Cockroaches tend to be thought of as the creatures that keep on living through anything, in part due to their DNA – which can code for all kinds of useful survival tricks, from neutralizing toxins to limb regeneration.
Now a study led by researchers from the University of Sydney has taken a fresh look at the cockroach genome, finding something rather surprising.
It seems these insects have borrowed vast amounts of DNA from an entirely different species.
That species is the bacteria Blattabacterium cuenoti, previously known to live inside cockroaches and help in nitrogen recycling – but not previously known to be transferring tens of thousands of DNA fragments to its host.
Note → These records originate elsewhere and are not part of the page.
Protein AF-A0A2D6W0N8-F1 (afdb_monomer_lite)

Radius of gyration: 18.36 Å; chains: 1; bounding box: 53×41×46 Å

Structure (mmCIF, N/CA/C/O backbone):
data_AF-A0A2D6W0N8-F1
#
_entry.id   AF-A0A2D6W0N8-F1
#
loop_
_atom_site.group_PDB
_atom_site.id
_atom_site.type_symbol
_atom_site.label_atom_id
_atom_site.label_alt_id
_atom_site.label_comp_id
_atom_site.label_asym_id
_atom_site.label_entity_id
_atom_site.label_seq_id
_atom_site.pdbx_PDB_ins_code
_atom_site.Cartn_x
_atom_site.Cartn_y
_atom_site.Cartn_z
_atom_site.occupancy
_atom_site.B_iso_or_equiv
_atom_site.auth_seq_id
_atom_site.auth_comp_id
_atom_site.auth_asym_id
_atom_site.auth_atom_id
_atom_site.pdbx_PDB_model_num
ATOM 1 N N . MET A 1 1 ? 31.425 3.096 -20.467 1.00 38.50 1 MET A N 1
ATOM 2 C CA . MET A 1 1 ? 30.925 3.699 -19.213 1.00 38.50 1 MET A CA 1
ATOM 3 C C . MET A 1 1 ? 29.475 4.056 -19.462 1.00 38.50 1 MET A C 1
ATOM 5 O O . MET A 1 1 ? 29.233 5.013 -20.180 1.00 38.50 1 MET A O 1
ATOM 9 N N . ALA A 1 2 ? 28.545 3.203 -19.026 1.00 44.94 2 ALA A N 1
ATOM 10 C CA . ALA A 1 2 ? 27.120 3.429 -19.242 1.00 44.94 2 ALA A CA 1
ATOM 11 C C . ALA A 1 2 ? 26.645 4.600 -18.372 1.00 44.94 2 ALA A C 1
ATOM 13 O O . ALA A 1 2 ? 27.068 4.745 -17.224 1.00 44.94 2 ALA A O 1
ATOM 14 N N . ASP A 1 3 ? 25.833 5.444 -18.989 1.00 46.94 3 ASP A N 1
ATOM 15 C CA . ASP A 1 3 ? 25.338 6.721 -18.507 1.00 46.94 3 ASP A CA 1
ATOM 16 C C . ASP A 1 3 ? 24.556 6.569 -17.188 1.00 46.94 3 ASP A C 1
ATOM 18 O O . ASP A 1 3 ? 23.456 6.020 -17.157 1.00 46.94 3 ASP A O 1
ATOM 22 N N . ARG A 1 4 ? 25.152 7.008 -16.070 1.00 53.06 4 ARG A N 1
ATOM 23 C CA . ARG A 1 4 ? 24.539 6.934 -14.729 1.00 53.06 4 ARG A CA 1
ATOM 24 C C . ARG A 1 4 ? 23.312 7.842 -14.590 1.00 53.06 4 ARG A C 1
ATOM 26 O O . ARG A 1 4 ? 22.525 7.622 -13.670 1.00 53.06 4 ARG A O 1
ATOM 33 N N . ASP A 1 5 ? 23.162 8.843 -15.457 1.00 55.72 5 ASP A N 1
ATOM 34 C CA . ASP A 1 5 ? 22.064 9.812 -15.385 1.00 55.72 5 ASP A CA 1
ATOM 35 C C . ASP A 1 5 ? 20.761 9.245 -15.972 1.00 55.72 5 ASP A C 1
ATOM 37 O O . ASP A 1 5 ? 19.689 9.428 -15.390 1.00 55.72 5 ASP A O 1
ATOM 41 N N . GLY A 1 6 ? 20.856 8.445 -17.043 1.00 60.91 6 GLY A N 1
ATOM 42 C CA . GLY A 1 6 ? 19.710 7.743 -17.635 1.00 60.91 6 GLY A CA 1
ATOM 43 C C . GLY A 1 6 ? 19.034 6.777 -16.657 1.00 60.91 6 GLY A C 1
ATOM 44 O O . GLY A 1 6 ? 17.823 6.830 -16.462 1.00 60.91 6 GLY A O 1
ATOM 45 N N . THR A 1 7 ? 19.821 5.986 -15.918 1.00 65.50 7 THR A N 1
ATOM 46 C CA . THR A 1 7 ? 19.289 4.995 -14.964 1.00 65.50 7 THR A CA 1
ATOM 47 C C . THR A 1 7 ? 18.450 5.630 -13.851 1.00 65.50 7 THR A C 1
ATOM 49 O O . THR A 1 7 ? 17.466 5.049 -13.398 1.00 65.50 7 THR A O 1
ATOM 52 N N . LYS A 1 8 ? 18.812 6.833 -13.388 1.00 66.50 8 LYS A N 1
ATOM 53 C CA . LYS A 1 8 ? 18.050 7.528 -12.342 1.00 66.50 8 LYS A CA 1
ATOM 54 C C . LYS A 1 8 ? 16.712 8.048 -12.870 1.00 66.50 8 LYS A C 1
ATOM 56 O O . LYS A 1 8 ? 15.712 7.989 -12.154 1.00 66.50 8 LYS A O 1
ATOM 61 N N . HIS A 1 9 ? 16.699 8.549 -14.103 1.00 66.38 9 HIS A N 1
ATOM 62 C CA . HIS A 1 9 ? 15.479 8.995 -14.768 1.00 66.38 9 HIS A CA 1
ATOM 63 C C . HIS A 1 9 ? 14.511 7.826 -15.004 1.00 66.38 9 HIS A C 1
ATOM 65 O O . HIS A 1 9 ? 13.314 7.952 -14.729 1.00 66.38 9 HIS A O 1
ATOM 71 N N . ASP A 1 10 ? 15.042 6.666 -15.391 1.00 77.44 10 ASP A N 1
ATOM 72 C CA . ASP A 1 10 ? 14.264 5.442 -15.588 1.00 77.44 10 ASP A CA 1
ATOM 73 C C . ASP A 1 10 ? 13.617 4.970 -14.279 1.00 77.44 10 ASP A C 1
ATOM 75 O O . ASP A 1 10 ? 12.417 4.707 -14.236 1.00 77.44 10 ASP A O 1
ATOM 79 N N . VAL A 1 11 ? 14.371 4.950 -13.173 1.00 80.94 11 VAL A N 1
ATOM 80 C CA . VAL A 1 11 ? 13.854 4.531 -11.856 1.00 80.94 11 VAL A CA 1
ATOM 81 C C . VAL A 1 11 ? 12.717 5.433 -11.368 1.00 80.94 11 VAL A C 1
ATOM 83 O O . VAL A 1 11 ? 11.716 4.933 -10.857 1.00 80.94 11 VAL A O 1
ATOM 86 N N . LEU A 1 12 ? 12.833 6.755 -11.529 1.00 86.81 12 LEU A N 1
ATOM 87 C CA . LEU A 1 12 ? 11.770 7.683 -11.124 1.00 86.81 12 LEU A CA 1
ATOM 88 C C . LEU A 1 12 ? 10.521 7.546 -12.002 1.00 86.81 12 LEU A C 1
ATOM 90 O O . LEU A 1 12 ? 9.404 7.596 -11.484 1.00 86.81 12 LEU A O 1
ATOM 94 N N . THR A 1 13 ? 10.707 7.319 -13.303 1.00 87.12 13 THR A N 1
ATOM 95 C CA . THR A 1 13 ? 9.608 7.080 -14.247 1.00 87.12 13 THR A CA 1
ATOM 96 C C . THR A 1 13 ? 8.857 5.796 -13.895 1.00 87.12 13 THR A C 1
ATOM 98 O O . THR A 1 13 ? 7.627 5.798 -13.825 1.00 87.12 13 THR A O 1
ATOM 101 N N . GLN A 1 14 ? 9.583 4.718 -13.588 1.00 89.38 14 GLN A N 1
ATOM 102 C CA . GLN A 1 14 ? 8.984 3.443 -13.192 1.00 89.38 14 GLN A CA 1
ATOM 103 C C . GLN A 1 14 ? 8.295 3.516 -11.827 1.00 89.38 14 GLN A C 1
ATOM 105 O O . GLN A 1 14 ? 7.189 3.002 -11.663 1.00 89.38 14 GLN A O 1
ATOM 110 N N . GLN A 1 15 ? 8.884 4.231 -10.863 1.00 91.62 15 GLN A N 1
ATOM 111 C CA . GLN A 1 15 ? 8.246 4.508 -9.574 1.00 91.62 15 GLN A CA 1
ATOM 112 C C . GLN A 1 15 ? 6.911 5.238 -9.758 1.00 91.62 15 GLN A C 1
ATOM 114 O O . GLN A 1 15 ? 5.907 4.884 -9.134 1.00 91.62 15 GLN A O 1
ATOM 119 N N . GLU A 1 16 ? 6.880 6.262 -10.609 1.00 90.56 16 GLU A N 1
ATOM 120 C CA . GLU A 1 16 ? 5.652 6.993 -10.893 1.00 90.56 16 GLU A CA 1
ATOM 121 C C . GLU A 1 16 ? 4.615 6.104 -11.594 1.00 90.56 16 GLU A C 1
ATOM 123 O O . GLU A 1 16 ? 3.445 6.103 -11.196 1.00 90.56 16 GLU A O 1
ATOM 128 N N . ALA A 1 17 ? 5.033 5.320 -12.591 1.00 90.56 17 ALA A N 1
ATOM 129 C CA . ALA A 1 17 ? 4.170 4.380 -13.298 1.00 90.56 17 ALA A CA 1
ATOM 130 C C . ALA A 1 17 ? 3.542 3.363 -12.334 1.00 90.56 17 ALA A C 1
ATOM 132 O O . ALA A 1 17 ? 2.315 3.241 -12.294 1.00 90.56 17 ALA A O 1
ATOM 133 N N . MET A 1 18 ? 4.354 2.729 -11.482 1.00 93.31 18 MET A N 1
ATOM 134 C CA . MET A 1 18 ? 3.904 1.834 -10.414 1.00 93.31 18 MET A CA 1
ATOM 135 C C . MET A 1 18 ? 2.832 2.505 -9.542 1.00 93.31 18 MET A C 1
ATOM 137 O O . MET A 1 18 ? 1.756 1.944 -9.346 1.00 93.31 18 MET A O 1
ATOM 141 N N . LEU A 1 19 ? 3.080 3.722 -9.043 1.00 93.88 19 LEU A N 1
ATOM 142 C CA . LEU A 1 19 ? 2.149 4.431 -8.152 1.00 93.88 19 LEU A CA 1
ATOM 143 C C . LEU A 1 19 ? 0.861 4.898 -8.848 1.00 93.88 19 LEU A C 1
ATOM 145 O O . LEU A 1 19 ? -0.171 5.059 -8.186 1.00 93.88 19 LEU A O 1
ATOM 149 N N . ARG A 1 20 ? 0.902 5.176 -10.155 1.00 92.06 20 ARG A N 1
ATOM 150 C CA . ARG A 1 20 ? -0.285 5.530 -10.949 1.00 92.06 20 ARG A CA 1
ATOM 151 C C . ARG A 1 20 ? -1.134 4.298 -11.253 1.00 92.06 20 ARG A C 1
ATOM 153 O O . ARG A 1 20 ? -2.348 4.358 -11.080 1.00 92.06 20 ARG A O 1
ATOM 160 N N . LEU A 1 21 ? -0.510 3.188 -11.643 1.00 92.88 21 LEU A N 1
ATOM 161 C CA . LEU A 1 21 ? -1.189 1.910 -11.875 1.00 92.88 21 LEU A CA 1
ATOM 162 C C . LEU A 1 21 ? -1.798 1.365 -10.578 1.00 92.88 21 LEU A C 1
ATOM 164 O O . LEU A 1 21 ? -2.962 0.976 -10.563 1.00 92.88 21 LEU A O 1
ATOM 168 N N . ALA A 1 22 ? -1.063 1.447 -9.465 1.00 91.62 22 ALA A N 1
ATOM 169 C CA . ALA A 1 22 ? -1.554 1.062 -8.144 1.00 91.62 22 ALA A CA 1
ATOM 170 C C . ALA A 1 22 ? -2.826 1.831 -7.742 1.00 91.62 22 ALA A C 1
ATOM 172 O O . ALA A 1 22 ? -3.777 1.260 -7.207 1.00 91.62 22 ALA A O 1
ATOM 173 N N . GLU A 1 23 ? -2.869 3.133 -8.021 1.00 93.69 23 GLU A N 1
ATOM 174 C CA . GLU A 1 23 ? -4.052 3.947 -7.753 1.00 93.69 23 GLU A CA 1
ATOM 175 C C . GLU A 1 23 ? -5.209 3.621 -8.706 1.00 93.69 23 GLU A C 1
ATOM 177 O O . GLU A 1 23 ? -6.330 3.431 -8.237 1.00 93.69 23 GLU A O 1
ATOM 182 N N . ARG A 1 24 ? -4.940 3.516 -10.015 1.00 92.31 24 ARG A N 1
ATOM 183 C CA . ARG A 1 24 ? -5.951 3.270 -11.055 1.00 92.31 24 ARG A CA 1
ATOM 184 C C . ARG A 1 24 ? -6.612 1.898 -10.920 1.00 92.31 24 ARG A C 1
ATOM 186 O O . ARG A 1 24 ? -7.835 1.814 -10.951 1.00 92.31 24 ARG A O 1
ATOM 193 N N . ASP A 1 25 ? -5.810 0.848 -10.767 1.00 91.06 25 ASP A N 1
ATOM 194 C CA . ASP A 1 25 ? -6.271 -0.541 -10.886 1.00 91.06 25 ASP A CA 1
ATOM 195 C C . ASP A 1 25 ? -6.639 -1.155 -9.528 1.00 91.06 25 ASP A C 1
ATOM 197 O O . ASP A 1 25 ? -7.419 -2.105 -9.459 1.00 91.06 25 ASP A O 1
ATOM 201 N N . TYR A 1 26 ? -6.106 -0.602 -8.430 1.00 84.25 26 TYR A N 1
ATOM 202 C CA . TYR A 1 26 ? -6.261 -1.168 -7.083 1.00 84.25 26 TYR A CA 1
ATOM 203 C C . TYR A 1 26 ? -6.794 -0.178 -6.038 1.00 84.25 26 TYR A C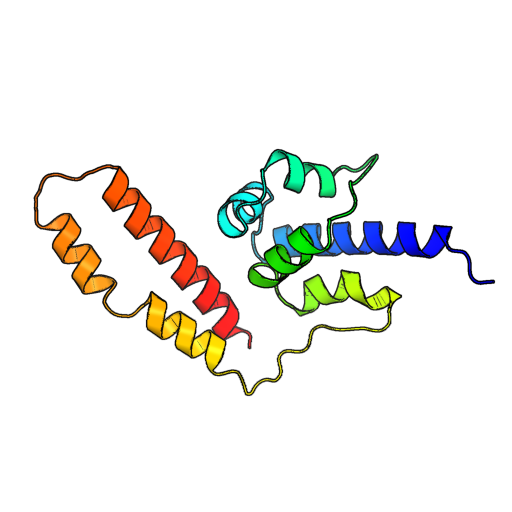 1
ATOM 205 O O . TYR A 1 26 ? -6.990 -0.547 -4.875 1.00 84.25 26 TYR A O 1
ATOM 213 N N . GLY A 1 27 ? -7.044 1.081 -6.413 1.00 89.38 27 GLY A N 1
ATOM 214 C CA . GLY A 1 27 ? -7.531 2.106 -5.486 1.00 89.38 27 GLY A CA 1
ATOM 215 C C . GLY A 1 27 ? -6.537 2.429 -4.363 1.00 89.38 27 GLY A C 1
ATOM 216 O O . GLY A 1 27 ? -6.938 2.899 -3.292 1.00 89.38 27 GLY A O 1
ATOM 217 N N . LEU A 1 28 ? -5.242 2.156 -4.567 1.00 90.25 28 LEU A N 1
ATOM 218 C CA . LEU A 1 28 ? -4.168 2.443 -3.613 1.00 90.25 28 LEU A CA 1
ATOM 219 C C . LEU A 1 28 ? -3.757 3.919 -3.705 1.00 90.25 28 LEU A C 1
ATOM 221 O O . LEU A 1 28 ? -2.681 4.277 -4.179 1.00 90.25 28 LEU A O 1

The transfer of genes between species is technically known as horizontal gene transfer (HGT), and it's often seen in bacteria and microorganisms.
While there is also evidence of it in complex animals and plants (eukaryotes), this had been thought to be far less common.
"We identified numerous chimeric inserts comprising up to nine short segments from different locations in the B. cuenoti genome," write the researchers in their published paper.
"Our findings indicate pervasive HGT in eukaryote genomes, with potentially far-reaching implications for adaptation and speciation."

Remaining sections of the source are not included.